John Eliot Gardiner has been doing Bach for a very long time (not to mention Handel and Brahms); he and his Monteverdi Choir have made some fine recordings of works by the Leipzig master over the last 30 or so years. And you would hope that one of the happy consequences of such a long relationship with a composer would be performances offering a mature, reasoned interpretive view born of study and insight gleaned from countless performances. Unfortunately, what we have here, although technically very solid and vocally unassailable—it is, after all, the Monteverdi Choir—is something more along the lines of an assault rather than an artistic musical endeavor. A barrage of Bach in which Gardiner seems to think that hyper-dramatic expression is the key to these motets, whose writing, with the possible exception of some parts of Komm, Jesu, komm and Jesu, meine Freude, are as straightforward and unadorned as anything Bach conceived for choir.
Clear articulation and artful, stylistically aware phrasing are one thing—but when these things are so mannered and affected and deliberate as here, every note of melismatic passages punched to within an inch of their lives, the relentless reams of machine-gun-like “ha-ha-ha-ha-ha’s” in the opening of Lobet den Herrn leaving you looking for the exits, Bach’s music is relegated to nothing more than an acrobatic feat. The Alleluia coda in the same motet is unreasonably—indefensibly— fast, so again we are subjected to the very un-musical rat-a-tat-tat vocal articulation required to delineate the quickly escaping notes.
Jesu, meine Freude is almost angry with its explosive metrical accents, as if the choir is saying “take that, Jesus”, instead of “Jesus my joy, my heart’s delight…” The inappropriate hammering of the texts in the first four movements undermines the impact of the perfectly appropriate violent outbursts in the fifth movement. The entire opening section of the glorious Singet dem Herrn builds to such a frenzy that we just hope it stops before someone gets hurt.

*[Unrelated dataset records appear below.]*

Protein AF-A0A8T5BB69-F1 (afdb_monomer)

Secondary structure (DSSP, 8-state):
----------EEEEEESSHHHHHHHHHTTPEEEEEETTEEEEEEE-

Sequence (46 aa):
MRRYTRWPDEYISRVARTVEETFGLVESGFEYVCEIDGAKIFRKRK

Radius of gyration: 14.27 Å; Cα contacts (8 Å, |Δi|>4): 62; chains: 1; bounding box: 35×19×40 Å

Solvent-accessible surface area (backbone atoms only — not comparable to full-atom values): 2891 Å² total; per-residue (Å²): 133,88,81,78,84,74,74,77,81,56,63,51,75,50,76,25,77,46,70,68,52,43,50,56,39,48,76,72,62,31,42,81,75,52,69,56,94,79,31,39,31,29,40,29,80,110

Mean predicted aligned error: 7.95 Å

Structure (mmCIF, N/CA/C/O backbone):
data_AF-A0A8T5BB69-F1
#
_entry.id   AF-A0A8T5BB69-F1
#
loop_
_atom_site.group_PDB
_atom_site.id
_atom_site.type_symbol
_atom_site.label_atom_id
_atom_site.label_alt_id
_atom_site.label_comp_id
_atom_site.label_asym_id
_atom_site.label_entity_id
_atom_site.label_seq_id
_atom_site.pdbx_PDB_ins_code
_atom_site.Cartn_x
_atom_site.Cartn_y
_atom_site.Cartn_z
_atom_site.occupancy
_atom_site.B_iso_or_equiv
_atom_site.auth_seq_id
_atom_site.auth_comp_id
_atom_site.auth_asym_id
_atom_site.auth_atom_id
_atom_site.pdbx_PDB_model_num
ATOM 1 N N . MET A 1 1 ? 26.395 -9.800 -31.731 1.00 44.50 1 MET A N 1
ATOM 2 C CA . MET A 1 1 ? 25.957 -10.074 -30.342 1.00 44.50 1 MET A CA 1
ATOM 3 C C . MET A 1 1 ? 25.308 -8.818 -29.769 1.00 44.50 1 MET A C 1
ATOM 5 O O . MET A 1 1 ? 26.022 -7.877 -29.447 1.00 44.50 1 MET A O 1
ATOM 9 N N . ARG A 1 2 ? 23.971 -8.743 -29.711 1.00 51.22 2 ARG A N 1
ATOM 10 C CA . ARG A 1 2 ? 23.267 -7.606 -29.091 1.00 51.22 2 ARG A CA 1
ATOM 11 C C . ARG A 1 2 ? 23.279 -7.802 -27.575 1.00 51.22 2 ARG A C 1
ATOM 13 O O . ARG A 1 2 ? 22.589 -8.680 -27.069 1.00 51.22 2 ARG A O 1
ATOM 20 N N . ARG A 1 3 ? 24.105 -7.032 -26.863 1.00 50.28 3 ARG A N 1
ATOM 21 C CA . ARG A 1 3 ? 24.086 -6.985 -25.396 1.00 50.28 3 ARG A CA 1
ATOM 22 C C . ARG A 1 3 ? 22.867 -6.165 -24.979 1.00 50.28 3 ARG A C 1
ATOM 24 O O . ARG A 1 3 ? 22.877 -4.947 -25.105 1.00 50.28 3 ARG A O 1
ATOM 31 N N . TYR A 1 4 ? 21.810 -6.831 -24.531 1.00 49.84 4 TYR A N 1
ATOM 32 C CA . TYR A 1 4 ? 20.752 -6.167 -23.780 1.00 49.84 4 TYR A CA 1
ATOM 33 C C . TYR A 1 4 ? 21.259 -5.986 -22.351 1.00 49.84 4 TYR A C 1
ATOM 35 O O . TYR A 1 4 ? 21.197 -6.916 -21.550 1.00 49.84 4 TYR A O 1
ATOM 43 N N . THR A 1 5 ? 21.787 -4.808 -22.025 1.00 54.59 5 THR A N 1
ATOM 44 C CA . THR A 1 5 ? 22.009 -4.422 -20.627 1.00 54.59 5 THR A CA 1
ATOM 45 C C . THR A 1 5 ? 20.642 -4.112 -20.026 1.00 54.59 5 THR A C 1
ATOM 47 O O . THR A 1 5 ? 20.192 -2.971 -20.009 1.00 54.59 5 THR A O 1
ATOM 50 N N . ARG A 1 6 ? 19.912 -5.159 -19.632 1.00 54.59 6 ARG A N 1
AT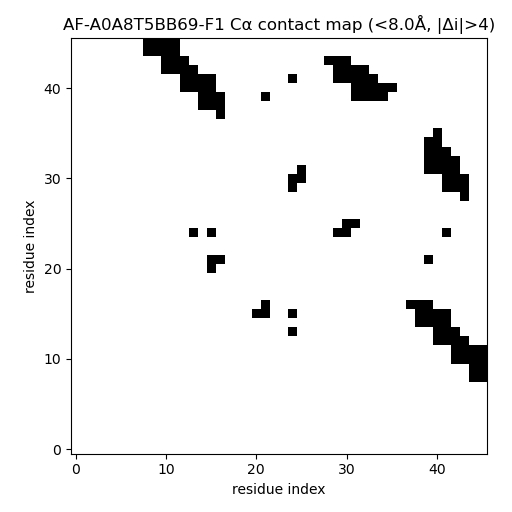OM 51 C CA . ARG A 1 6 ? 18.625 -5.027 -18.951 1.00 54.59 6 ARG A CA 1
ATOM 52 C C . ARG A 1 6 ? 18.918 -4.643 -17.507 1.00 54.59 6 ARG A C 1
ATOM 54 O O . ARG A 1 6 ? 19.196 -5.511 -16.690 1.00 54.59 6 ARG A O 1
ATOM 61 N N . TRP A 1 7 ? 18.910 -3.346 -17.222 1.00 51.53 7 TRP A N 1
ATOM 62 C CA . TRP A 1 7 ? 18.864 -2.854 -15.851 1.00 51.53 7 TRP A CA 1
ATOM 63 C C . TRP A 1 7 ? 17.566 -3.384 -15.227 1.00 51.53 7 TRP A C 1
ATOM 65 O O . TRP A 1 7 ? 16.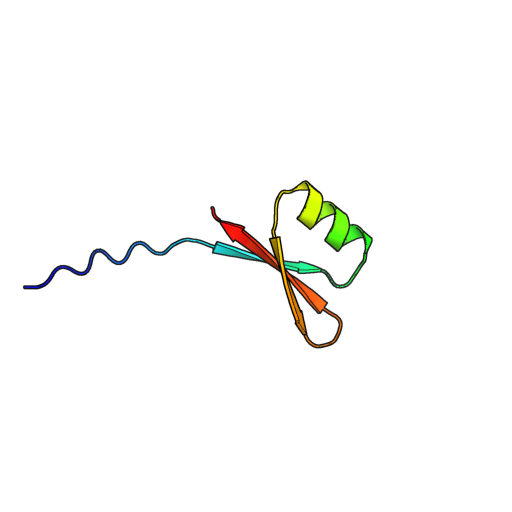495 -3.117 -15.780 1.00 51.53 7 TRP A O 1
ATOM 75 N N . PRO A 1 8 ? 17.596 -4.198 -14.159 1.00 62.66 8 PRO A N 1
ATOM 76 C CA . PRO A 1 8 ? 16.389 -4.405 -13.394 1.00 62.66 8 PRO A CA 1
ATOM 77 C C . PRO A 1 8 ? 16.169 -3.091 -12.653 1.00 62.66 8 PRO A C 1
ATOM 79 O O . PRO A 1 8 ? 16.867 -2.794 -11.691 1.00 62.66 8 PRO A O 1
ATOM 82 N N . ASP A 1 9 ? 15.251 -2.255 -13.129 1.00 65.88 9 ASP A N 1
ATOM 83 C CA . ASP A 1 9 ? 14.661 -1.242 -12.270 1.00 65.88 9 ASP A CA 1
ATOM 84 C C . ASP A 1 9 ? 14.097 -1.978 -11.038 1.00 65.88 9 ASP A C 1
ATOM 86 O O . ASP A 1 9 ? 13.032 -2.597 -11.093 1.00 65.88 9 ASP A O 1
ATOM 90 N N . GLU A 1 10 ? 14.864 -2.013 -9.950 1.00 69.44 10 GLU A N 1
ATOM 91 C CA . GLU A 1 10 ? 14.454 -2.639 -8.702 1.00 69.44 10 GLU A CA 1
ATOM 92 C C . GLU A 1 10 ? 13.360 -1.758 -8.095 1.00 69.44 10 GLU A C 1
ATOM 94 O O . GLU A 1 10 ? 13.617 -0.719 -7.492 1.00 69.44 10 GLU A O 1
ATOM 99 N N . TYR A 1 11 ? 12.105 -2.134 -8.312 1.00 74.94 11 TYR A N 1
ATOM 100 C CA . TYR A 1 11 ? 10.972 -1.506 -7.648 1.00 74.94 11 TYR A CA 1
ATOM 101 C C . TYR A 1 11 ? 10.684 -2.243 -6.345 1.00 74.94 11 TYR A C 1
ATOM 103 O O . TYR A 1 11 ? 10.633 -3.473 -6.316 1.00 74.94 11 TYR A O 1
ATOM 111 N N . ILE A 1 12 ? 10.446 -1.492 -5.272 1.00 78.19 12 ILE A N 1
ATOM 112 C CA . ILE A 1 12 ? 9.958 -2.046 -4.011 1.00 78.19 12 ILE A CA 1
ATOM 113 C C . ILE A 1 12 ? 8.439 -1.893 -4.014 1.00 78.19 12 ILE A C 1
ATOM 115 O O . ILE A 1 12 ? 7.920 -0.775 -3.984 1.00 78.19 12 ILE A O 1
ATOM 119 N N . SER A 1 13 ? 7.733 -3.021 -4.063 1.00 81.81 13 SER A N 1
ATOM 120 C CA . SER A 1 13 ? 6.277 -3.077 -3.932 1.00 81.81 13 SER A CA 1
ATOM 121 C C . SER A 1 13 ? 5.897 -3.430 -2.498 1.00 81.81 13 SER A C 1
ATOM 123 O O . SER A 1 13 ? 6.420 -4.386 -1.925 1.00 81.81 13 SER A O 1
ATOM 125 N N . ARG A 1 14 ? 4.991 -2.652 -1.909 1.00 84.81 14 ARG A N 1
ATOM 126 C CA . ARG A 1 14 ? 4.442 -2.857 -0.563 1.00 84.81 14 ARG A CA 1
ATOM 127 C C . ARG A 1 14 ? 2.924 -2.861 -0.652 1.00 84.81 14 ARG A C 1
ATOM 129 O O . ARG A 1 14 ? 2.352 -2.166 -1.485 1.00 84.81 14 ARG A O 1
ATOM 136 N N . VAL A 1 15 ? 2.278 -3.646 0.195 1.00 87.69 15 VAL A N 1
ATOM 137 C CA . VAL A 1 15 ? 0.819 -3.723 0.266 1.00 87.69 15 VAL A CA 1
ATOM 138 C C . VAL A 1 15 ? 0.407 -3.286 1.660 1.00 87.69 15 VAL A C 1
ATOM 140 O O . VAL A 1 15 ? 0.999 -3.754 2.626 1.00 87.69 15 VAL A O 1
ATOM 143 N N . ALA A 1 16 ? -0.586 -2.408 1.751 1.00 88.75 16 ALA A N 1
ATOM 144 C CA . ALA A 1 16 ? -1.225 -2.037 3.003 1.00 88.75 16 ALA A CA 1
ATOM 145 C C . ALA A 1 16 ? -2.690 -2.460 2.975 1.00 88.75 16 ALA A C 1
ATOM 147 O O . ALA A 1 16 ? -3.398 -2.262 1.984 1.00 88.75 16 ALA A O 1
ATOM 148 N N . ARG A 1 17 ? -3.150 -3.033 4.085 1.00 87.31 17 ARG A N 1
ATOM 149 C CA . ARG A 1 17 ? -4.567 -3.381 4.287 1.00 87.31 17 ARG A CA 1
ATOM 150 C C . ARG A 1 17 ? -5.249 -2.438 5.269 1.00 87.31 17 ARG A C 1
ATOM 152 O O . ARG A 1 17 ? -6.470 -2.420 5.360 1.00 87.31 17 ARG A O 1
ATOM 159 N N . THR A 1 18 ? -4.456 -1.661 5.999 1.00 88.06 18 THR A N 1
ATOM 160 C CA . THR A 1 18 ? -4.922 -0.704 6.993 1.00 88.06 1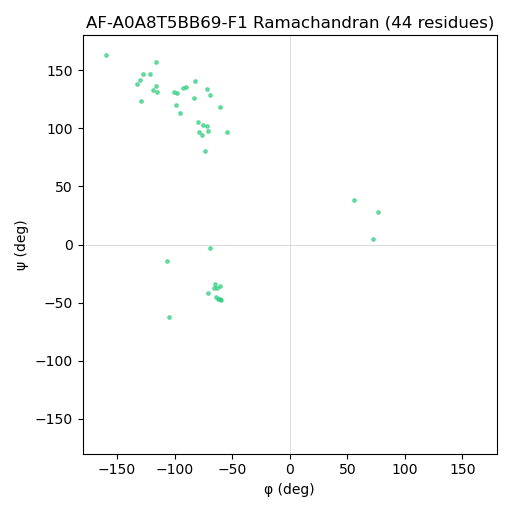8 THR A CA 1
ATOM 161 C C . THR A 1 18 ? -4.555 0.716 6.589 1.00 88.06 18 THR A C 1
ATOM 163 O O . T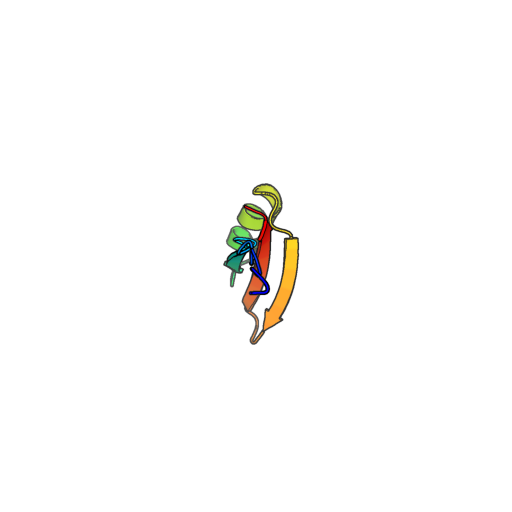HR A 1 18 ? -3.631 0.971 5.807 1.00 88.06 18 THR A O 1
ATOM 166 N N . VAL A 1 19 ? -5.316 1.663 7.128 1.00 87.06 19 VAL A N 1
ATOM 167 C CA . VAL A 1 19 ? -5.091 3.089 6.903 1.00 87.06 19 VAL A CA 1
ATOM 168 C C . VAL A 1 19 ? -3.758 3.527 7.526 1.00 87.06 19 VAL A C 1
ATOM 170 O O . VAL A 1 19 ? -3.024 4.289 6.906 1.00 87.06 19 VAL A O 1
ATOM 173 N N . GLU A 1 20 ? -3.392 2.984 8.689 1.00 89.06 20 GLU A N 1
ATOM 174 C CA . GLU A 1 20 ? -2.117 3.275 9.364 1.00 89.06 20 GLU A CA 1
ATOM 175 C C . GLU A 1 20 ? -0.898 2.843 8.533 1.00 89.06 20 GLU A C 1
ATOM 177 O O . GLU A 1 20 ? 0.019 3.637 8.322 1.00 89.06 20 GLU A O 1
ATOM 182 N N . GLU A 1 21 ? -0.906 1.627 7.973 1.00 86.50 21 GLU A N 1
ATOM 183 C CA . GLU A 1 21 ? 0.158 1.185 7.057 1.00 86.50 21 GLU A CA 1
ATOM 184 C C . GLU A 1 21 ? 0.210 2.038 5.785 1.00 86.50 21 GLU A C 1
ATOM 186 O O . GLU A 1 21 ? 1.289 2.340 5.277 1.00 86.50 21 GLU A O 1
ATOM 191 N N . THR A 1 22 ? -0.956 2.445 5.275 1.00 87.12 22 THR A N 1
ATOM 192 C CA . THR A 1 22 ? -1.050 3.320 4.101 1.00 87.12 22 THR A CA 1
ATOM 193 C C . THR A 1 22 ? -0.365 4.658 4.366 1.00 87.12 22 THR A C 1
ATOM 195 O O . THR A 1 22 ? 0.440 5.091 3.544 1.00 87.12 22 THR A O 1
ATOM 198 N N . PHE A 1 23 ? -0.621 5.284 5.517 1.00 88.62 23 PHE A N 1
ATOM 199 C CA . PHE A 1 23 ? 0.048 6.527 5.902 1.00 88.62 23 PHE A CA 1
ATOM 200 C C . PHE A 1 23 ? 1.566 6.351 5.979 1.00 88.62 23 PHE A C 1
ATOM 202 O O . PHE A 1 23 ? 2.286 7.110 5.335 1.00 88.62 23 PHE A O 1
ATOM 209 N N . GLY A 1 24 ? 2.056 5.293 6.633 1.00 89.62 24 GLY A N 1
ATOM 210 C CA . GLY A 1 24 ? 3.497 5.030 6.717 1.00 89.62 24 GLY A CA 1
ATOM 211 C C . GLY A 1 24 ? 4.168 4.812 5.352 1.00 89.62 24 GLY A C 1
ATOM 212 O O . GLY A 1 24 ? 5.306 5.240 5.139 1.00 89.62 24 GLY A O 1
ATOM 213 N N . LEU A 1 25 ? 3.472 4.180 4.400 1.00 87.75 25 LEU A N 1
ATOM 214 C CA . LEU A 1 25 ? 3.965 3.999 3.029 1.00 87.75 25 LEU A CA 1
ATOM 215 C C . LEU A 1 25 ? 3.972 5.313 2.241 1.00 87.75 25 LEU A C 1
ATOM 217 O O . LEU A 1 25 ? 4.951 5.590 1.547 1.00 87.75 25 LEU A O 1
ATOM 221 N N . VAL A 1 26 ? 2.930 6.133 2.379 1.00 86.81 26 VAL A N 1
ATOM 222 C CA . VAL A 1 26 ? 2.847 7.456 1.742 1.00 86.81 26 VAL A CA 1
ATOM 223 C C . VAL A 1 26 ? 3.935 8.389 2.284 1.00 86.81 26 VAL A C 1
ATOM 225 O O . VAL A 1 26 ? 4.654 9.000 1.496 1.00 86.81 26 VAL A O 1
ATOM 228 N N . GLU A 1 27 ? 4.141 8.438 3.603 1.00 87.56 27 GLU A N 1
ATOM 229 C CA . GLU A 1 27 ? 5.210 9.231 4.233 1.00 87.56 27 GLU A CA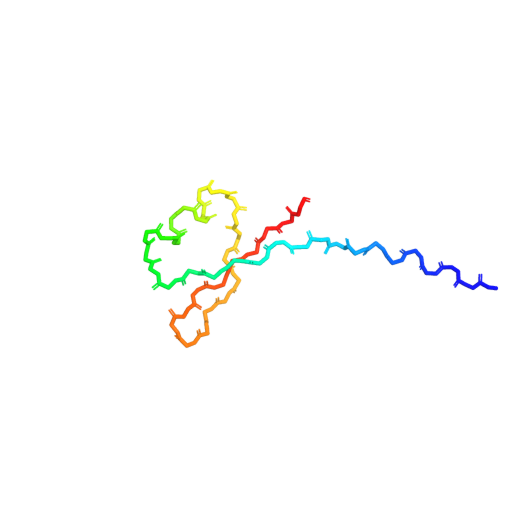 1
ATOM 230 C C . GLU A 1 27 ? 6.611 8.730 3.860 1.00 87.56 27 GLU A C 1
ATOM 232 O O . GLU A 1 27 ? 7.532 9.518 3.654 1.00 87.56 27 GLU A O 1
ATOM 237 N N . SER A 1 28 ? 6.771 7.416 3.680 1.00 86.06 28 SER A N 1
ATOM 238 C CA . SER A 1 28 ? 8.011 6.822 3.167 1.00 86.06 28 SER A CA 1
ATOM 239 C C . SER A 1 28 ? 8.271 7.138 1.685 1.00 86.06 28 SER A C 1
ATOM 241 O O . SER A 1 28 ? 9.311 6.736 1.144 1.00 86.06 28 SER A O 1
ATOM 243 N N . GLY A 1 29 ? 7.356 7.838 1.009 1.00 86.62 29 GLY A N 1
ATOM 244 C CA . GLY A 1 29 ? 7.461 8.217 -0.397 1.00 86.62 29 GLY A CA 1
ATOM 245 C C . GLY A 1 29 ? 7.162 7.068 -1.355 1.00 86.62 29 GLY A C 1
ATOM 246 O O . GLY A 1 29 ? 7.743 7.013 -2.440 1.00 86.62 29 GLY A O 1
ATOM 247 N N . PHE A 1 30 ? 6.330 6.109 -0.947 1.00 89.19 30 PHE A N 1
ATOM 248 C CA . PHE A 1 30 ? 5.758 5.160 -1.889 1.00 89.19 30 PHE A CA 1
ATOM 249 C C . PHE A 1 30 ? 4.546 5.775 -2.581 1.00 89.19 30 PHE A C 1
ATOM 251 O O . PHE A 1 30 ? 3.706 6.427 -1.966 1.00 89.19 30 PHE A O 1
ATOM 258 N N . GLU A 1 31 ? 4.434 5.498 -3.870 1.00 87.44 31 GLU A N 1
ATOM 259 C CA . GLU A 1 31 ? 3.340 5.964 -4.700 1.00 87.44 31 GLU A CA 1
ATOM 260 C C . GLU A 1 31 ? 2.230 4.915 -4.733 1.00 87.44 31 GLU A C 1
ATOM 262 O O . GLU A 1 31 ? 2.493 3.716 -4.884 1.00 87.44 31 GLU A O 1
ATOM 267 N N . TYR A 1 32 ? 0.986 5.361 -4.564 1.00 87.44 32 TYR A N 1
ATOM 268 C CA . TYR A 1 32 ? -0.182 4.496 -4.684 1.00 87.44 32 TYR A CA 1
ATOM 269 C C . TYR A 1 32 ? -0.369 4.078 -6.144 1.00 87.44 32 TYR A C 1
ATOM 271 O O . TYR A 1 32 ? -0.404 4.922 -7.037 1.00 87.44 32 TYR A O 1
ATOM 279 N N . VAL A 1 33 ? -0.508 2.773 -6.381 1.00 88.56 33 VAL A N 1
ATOM 280 C CA . VAL A 1 33 ? -0.679 2.222 -7.730 1.00 88.56 33 VAL A CA 1
ATOM 281 C C . VAL A 1 33 ? -2.124 1.806 -7.959 1.00 88.56 33 VAL A C 1
ATOM 283 O O . VAL A 1 33 ? -2.777 2.321 -8.860 1.00 88.56 33 VAL A O 1
ATOM 286 N N . CYS A 1 34 ? -2.611 0.849 -7.171 1.00 89.38 34 CYS A N 1
ATOM 287 C CA . CYS A 1 34 ? -3.928 0.234 -7.330 1.00 89.38 34 CYS 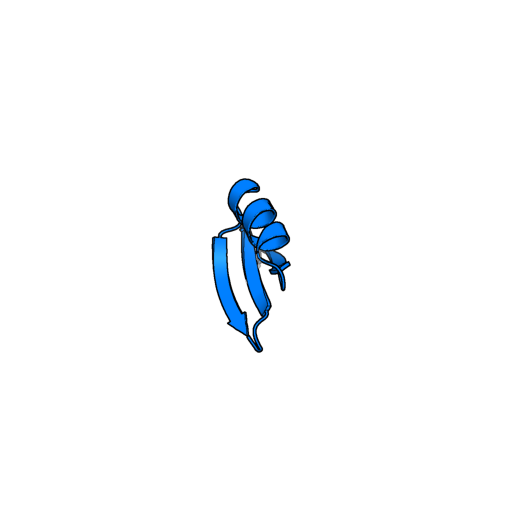A CA 1
ATOM 288 C C . CYS A 1 34 ? -4.368 -0.430 -6.026 1.00 89.38 34 CYS A C 1
ATOM 290 O O . CYS A 1 34 ? -3.548 -0.725 -5.161 1.00 89.38 34 CYS A O 1
ATOM 292 N N . GLU A 1 35 ? -5.657 -0.724 -5.920 1.00 90.44 35 GLU A N 1
ATOM 293 C CA . GLU A 1 35 ? -6.234 -1.524 -4.845 1.00 90.44 35 GLU A CA 1
ATOM 294 C C . GLU A 1 35 ? -6.797 -2.815 -5.439 1.00 90.44 35 GLU A C 1
ATOM 296 O O . GLU A 1 35 ? -7.496 -2.779 -6.452 1.00 90.44 35 GLU A O 1
ATOM 301 N N . ILE A 1 36 ? -6.465 -3.955 -4.835 1.00 87.38 36 ILE A N 1
ATOM 302 C CA . ILE A 1 36 ? -6.961 -5.273 -5.239 1.00 87.38 36 ILE A CA 1
ATOM 303 C C . ILE A 1 36 ? -7.500 -5.956 -3.988 1.00 87.38 36 ILE A C 1
ATOM 305 O O . ILE A 1 36 ? -6.768 -6.099 -3.012 1.00 87.38 36 ILE A O 1
ATOM 309 N N . ASP A 1 37 ? -8.768 -6.370 -4.013 1.00 85.19 37 ASP A N 1
ATOM 310 C CA . ASP A 1 37 ? -9.408 -7.093 -2.900 1.00 85.19 37 ASP A CA 1
ATOM 311 C C . ASP A 1 37 ? -9.345 -6.328 -1.554 1.00 85.19 37 ASP A C 1
ATOM 313 O O . ASP A 1 37 ? -9.080 -6.885 -0.490 1.00 85.19 37 ASP A O 1
ATOM 317 N N . GLY A 1 38 ? -9.501 -4.997 -1.606 1.00 82.69 38 GLY A N 1
ATOM 318 C CA . GLY A 1 38 ? -9.384 -4.111 -0.439 1.00 82.69 38 GLY A CA 1
ATOM 319 C C . GLY A 1 38 ? -7.952 -3.912 0.082 1.00 82.69 38 GLY A C 1
ATOM 320 O O . GLY A 1 38 ? -7.755 -3.249 1.099 1.00 82.69 38 GLY A O 1
ATOM 321 N N . ALA A 1 39 ? -6.941 -4.462 -0.595 1.00 84.88 39 ALA A N 1
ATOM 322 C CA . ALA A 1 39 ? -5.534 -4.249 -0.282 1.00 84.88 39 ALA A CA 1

Where does this aggressive approach to the motets come from? Certainly not from the latest Bach scholarship; rather, this seems to be solely Gardiner’s affliction, er, vision, and you have to hope that it’s not catching. There was no sign of it on Gardiner’s analog-recorded set of motets (plus three cantatas) for Erato in 1980, also with the Monteverdi Choir, which remains one of the best versions on disc (even the liner notes for the new set are recycled and somewhat reworked from that earlier release).
I have praised Gardiner’s work over the past 25 years—his Solomon remains one of the great Handel recordings; many of his Bach cantatas are exemplary; and I love his unique and intelligently conceived Brahms Requiem; but this display of vocal pugilism is a misguided imposition of a conductor’s imagination on works inherently resistant to fussy manipulation. Credit and thanks is given to high-wire artist Philippe Petit, who contributed his image to the CD cover. Is there some symbolic meaning here? Perhaps we could say that at least a high-wire artist absolutely knows his limitations and uncompromisingly respects the integrity of the medium in which he’s working. If you want to hear these works without pretension or stylistic affectation, try Gardiner’s 32-year-old Erato recording (a two-disc set), or the excellent recording from Peter Dijkstra and the Netherlands Chamber Choir from 2007 on Channel Classics.